- Theatrical release poster
- Directed by: Vishnu Unnikrishnan Bibin George
- Written by: Vishnu Unnikrishnan Bibin George
- Produced by: Gokulam Gopalan NM Badusha Shinoy Mathew
- Starring: Vishnu Unnikrishnan; Bibin George; Aishwarya Anil Kumar; Samad Sulaiman; Rithin Roy;
- Cinematography: Ratheesh Ram
- Edited by: Johnkutty
- Music by: Shyam Prasad Shibu Pularkazhcha Arjun V Akshaya Arun Raj
- Production company: Sree Gokulam Movies
- Release date: 3 February 2023;
- Country: India
- Language: Malayalam

= Vedikettu =

2023 Malayalam film

Vedikkettu is a 2023 Indian Malayalam-language film directed by Vishnu Unnikrishnan and Bibin George and produced under Sree Gokulam Movies. It features Vishnu Unnikrishnan, Bibin George, Aishwarya Anil Kumar, Samad Sulaiman as the main leads.
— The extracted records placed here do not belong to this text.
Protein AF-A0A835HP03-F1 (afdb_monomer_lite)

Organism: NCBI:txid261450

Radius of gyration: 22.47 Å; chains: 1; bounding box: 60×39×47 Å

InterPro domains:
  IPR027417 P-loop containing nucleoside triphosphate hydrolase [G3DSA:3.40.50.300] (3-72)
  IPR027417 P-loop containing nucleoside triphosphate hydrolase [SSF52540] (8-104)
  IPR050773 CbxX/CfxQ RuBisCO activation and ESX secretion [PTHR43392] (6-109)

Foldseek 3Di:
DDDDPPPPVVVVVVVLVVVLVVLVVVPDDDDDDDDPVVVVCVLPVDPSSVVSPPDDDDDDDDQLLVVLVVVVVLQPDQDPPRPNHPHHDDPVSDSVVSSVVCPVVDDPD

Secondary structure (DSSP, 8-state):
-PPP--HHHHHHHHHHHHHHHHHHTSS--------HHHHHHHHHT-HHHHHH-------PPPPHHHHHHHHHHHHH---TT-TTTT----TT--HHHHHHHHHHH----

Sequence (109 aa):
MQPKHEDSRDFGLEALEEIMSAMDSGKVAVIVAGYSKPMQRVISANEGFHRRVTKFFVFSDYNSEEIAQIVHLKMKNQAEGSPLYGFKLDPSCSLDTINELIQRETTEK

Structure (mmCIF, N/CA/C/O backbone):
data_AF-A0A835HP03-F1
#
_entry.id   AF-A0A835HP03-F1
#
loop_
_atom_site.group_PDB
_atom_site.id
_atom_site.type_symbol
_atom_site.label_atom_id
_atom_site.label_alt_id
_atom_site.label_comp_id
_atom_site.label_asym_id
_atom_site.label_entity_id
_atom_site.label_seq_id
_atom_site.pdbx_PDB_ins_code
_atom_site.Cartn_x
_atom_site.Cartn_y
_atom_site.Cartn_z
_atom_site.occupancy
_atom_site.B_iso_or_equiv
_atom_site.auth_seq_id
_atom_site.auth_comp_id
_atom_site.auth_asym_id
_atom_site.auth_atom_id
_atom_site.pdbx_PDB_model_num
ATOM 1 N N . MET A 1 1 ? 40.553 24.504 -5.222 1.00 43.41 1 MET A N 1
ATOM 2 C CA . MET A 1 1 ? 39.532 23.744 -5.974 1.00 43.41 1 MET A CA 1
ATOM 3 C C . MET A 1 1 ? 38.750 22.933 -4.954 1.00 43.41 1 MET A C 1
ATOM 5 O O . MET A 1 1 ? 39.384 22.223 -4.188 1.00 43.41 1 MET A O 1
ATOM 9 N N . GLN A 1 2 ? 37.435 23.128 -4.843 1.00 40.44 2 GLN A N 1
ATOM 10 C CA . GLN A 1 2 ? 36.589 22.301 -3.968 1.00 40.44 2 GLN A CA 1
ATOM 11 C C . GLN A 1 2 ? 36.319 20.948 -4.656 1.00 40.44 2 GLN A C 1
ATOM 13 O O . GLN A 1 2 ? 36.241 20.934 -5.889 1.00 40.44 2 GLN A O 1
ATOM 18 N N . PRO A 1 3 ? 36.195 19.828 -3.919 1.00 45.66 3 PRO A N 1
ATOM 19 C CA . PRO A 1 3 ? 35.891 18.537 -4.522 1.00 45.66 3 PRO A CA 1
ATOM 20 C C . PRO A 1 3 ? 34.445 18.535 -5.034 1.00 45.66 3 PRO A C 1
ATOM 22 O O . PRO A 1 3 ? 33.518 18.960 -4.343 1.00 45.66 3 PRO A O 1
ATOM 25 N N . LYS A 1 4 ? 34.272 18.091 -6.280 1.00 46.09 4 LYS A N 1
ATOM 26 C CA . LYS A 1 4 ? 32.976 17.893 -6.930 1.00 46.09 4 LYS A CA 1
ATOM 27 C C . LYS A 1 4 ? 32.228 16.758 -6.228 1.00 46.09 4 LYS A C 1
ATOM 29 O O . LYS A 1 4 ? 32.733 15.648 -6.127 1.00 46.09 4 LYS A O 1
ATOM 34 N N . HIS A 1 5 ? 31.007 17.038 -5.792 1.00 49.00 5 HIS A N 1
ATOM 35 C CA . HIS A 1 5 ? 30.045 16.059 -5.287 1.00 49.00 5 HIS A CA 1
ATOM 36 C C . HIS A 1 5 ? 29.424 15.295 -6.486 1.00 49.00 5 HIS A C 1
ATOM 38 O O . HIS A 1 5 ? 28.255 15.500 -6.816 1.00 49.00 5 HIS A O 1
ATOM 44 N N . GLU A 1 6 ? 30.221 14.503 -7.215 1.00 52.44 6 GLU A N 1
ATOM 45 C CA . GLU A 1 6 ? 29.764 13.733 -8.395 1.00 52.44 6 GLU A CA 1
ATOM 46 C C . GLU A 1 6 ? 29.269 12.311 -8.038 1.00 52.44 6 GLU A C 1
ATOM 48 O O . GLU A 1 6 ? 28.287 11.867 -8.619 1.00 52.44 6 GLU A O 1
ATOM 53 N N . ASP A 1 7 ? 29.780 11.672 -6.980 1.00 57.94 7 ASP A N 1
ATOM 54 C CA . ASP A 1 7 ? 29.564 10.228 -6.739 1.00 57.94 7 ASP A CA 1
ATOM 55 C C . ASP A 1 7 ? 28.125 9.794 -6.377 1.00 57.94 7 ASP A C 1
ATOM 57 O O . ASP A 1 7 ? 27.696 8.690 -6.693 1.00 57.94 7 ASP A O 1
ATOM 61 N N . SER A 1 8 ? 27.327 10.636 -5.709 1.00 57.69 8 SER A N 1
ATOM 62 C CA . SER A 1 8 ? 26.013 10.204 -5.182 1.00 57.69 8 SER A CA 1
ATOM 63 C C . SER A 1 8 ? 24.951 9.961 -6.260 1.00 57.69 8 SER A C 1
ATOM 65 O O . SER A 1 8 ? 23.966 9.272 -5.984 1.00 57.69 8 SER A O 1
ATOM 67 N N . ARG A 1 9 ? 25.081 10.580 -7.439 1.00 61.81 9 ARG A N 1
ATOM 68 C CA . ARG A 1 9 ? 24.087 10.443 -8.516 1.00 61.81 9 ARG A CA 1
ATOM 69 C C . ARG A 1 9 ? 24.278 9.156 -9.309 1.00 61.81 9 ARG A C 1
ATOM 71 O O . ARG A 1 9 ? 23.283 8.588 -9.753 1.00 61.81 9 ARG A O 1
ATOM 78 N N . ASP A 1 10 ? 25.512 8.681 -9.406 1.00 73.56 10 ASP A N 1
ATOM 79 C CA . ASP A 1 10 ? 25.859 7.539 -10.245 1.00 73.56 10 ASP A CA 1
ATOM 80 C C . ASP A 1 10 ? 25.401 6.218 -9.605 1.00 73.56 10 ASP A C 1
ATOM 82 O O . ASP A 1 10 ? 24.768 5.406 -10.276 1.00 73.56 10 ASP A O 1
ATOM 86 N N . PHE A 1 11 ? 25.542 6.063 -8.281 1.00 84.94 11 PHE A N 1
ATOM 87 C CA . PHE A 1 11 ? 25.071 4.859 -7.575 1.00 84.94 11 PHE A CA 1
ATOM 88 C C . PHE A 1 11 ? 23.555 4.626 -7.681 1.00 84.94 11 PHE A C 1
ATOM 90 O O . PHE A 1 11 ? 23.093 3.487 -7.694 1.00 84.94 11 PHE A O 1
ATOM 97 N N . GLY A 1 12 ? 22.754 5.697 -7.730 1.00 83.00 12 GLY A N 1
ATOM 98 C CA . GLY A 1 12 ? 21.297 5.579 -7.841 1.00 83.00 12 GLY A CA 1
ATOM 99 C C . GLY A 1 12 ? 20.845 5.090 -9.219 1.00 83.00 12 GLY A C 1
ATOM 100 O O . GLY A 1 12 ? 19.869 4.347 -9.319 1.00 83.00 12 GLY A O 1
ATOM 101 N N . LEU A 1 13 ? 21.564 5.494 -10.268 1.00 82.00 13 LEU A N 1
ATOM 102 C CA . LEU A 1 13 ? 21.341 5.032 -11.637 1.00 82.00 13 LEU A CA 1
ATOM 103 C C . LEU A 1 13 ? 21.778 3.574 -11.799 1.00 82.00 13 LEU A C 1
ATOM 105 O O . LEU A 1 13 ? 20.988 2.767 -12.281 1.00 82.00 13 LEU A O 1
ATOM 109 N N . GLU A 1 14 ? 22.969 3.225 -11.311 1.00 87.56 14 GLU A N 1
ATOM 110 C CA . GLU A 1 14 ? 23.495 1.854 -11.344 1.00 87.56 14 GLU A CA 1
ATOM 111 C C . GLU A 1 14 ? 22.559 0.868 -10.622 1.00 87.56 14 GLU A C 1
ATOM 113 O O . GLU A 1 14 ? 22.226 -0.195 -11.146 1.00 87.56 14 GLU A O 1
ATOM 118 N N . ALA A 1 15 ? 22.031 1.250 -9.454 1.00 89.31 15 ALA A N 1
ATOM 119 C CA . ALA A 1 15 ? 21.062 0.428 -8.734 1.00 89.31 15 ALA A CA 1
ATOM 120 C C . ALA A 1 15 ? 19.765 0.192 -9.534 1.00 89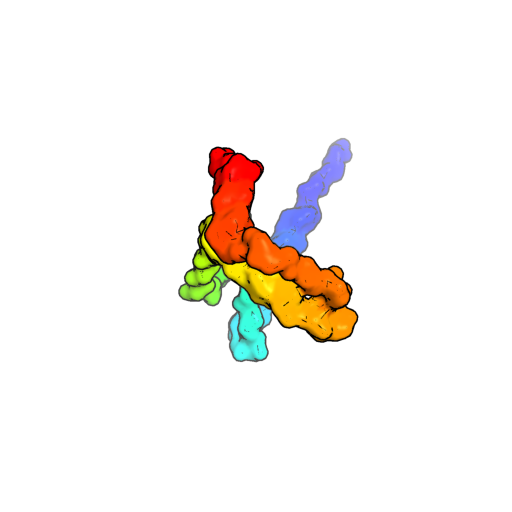.31 15 ALA A C 1
ATOM 122 O O . ALA A 1 15 ? 19.193 -0.898 -9.482 1.00 89.31 15 ALA A O 1
ATOM 123 N N . LEU A 1 16 ? 19.286 1.196 -10.278 1.00 87.44 16 LEU A N 1
ATOM 124 C CA . LEU A 1 16 ? 18.102 1.060 -11.129 1.00 87.44 16 LEU A CA 1
ATOM 125 C C . LEU A 1 16 ? 18.368 0.105 -12.302 1.00 87.44 16 LEU A C 1
ATOM 127 O O . LEU A 1 16 ? 17.503 -0.703 -12.643 1.00 87.44 16 LEU A O 1
ATOM 131 N N . GLU A 1 17 ? 19.557 0.183 -12.899 1.00 88.62 17 GLU A N 1
ATOM 132 C CA . GLU A 1 17 ? 19.981 -0.695 -13.993 1.00 88.62 17 GLU A CA 1
ATOM 133 C C . GLU A 1 17 ? 20.064 -2.158 -13.548 1.00 88.62 17 GLU A C 1
ATOM 135 O O . GLU A 1 17 ? 19.546 -3.037 -14.239 1.00 88.62 17 GLU A O 1
ATOM 140 N N . GLU A 1 18 ? 20.610 -2.423 -12.360 1.00 90.81 18 GLU A N 1
ATOM 141 C CA . GLU A 1 18 ? 20.668 -3.781 -11.810 1.00 90.81 18 GLU A CA 1
ATOM 142 C C . GLU A 1 18 ? 19.261 -4.346 -11.542 1.00 90.81 18 GLU A C 1
ATOM 144 O O . GLU A 1 18 ? 18.964 -5.500 -11.864 1.00 90.81 18 GLU A O 1
ATOM 149 N N . ILE A 1 19 ? 18.334 -3.516 -11.044 1.00 90.56 19 ILE A N 1
ATOM 150 C CA . ILE A 1 19 ? 16.923 -3.908 -10.894 1.00 90.56 19 ILE A CA 1
ATOM 151 C C . ILE A 1 19 ? 16.306 -4.238 -12.259 1.00 90.56 19 ILE A C 1
ATOM 153 O O . ILE A 1 19 ? 15.600 -5.240 -12.387 1.00 90.56 19 ILE A O 1
ATOM 157 N N . MET A 1 20 ? 16.566 -3.430 -13.289 1.00 89.94 20 MET A N 1
ATOM 158 C CA . MET A 1 20 ? 16.066 -3.689 -14.643 1.00 89.94 20 MET A CA 1
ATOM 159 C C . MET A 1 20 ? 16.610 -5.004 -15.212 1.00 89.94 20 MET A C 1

The film was released on 3 February 2023 in theatres and streaming on the OTT ZEE5 from 16 April 2023. The film received mixed reviews from critics and audiences alike, although the performances of Vishnu Unnikrishnan and Bibin George were praised.

== Cast ==
- Vishnu Unnikrishnan as Shibuttan
- Bibin George as Chitheresh
- Aishwarya Anil Kumar as Shimily
- Samad Sulaiman as Suni
- Reghunath Paleri as Doctor (cameo appearance)
- Rithin Roy as Ambady
- Dhipu N Babu as Deepu
- Sivadas Marampally as Brother

== Production ==
The Trailer of the film was released in January 2023. Later the production team announced the release date 3 February 2023.

==Music==
===Track listing===

| No. | Title | Singer(s) | Length |
|---|---|---|---|
| 1. | "Adana Kandalum" | Shibu Pularkazhcha, Amal Jose | 3:24 |
| Total length: |  |  | 3:24 |

== Reception ==
The film was released 3 February 2023 in theatres. A critic from Firstpost noted that "The conversation has zero link to the rest of Vedikkettu" and gave 0.5 rating out of 5. Vignesh Madhu of The Indian Express stated that " As the end credits roll, we learn that a real-life incident inspired the film. One cannot think but wonder how the writer-director duo made such a plot out of it. Commendable indeed." and gave 3.5 rating out of 5. Shilpa S critic of OTTplay wrote that "Writer-directors Vishnu Unnikrishnan and Bibin George have certainly delivered an entertaining watch in the form of Vedikettu. However, the entertainment and intrigue the first half offers is something the second half fails to provide, with the latter being plagued by a sluggish pace, predictability in its story and convoluted writing." and gave 3 out of 5 ratings. ManoramaOnline and IndianExpress.com critic gave mixed reviews.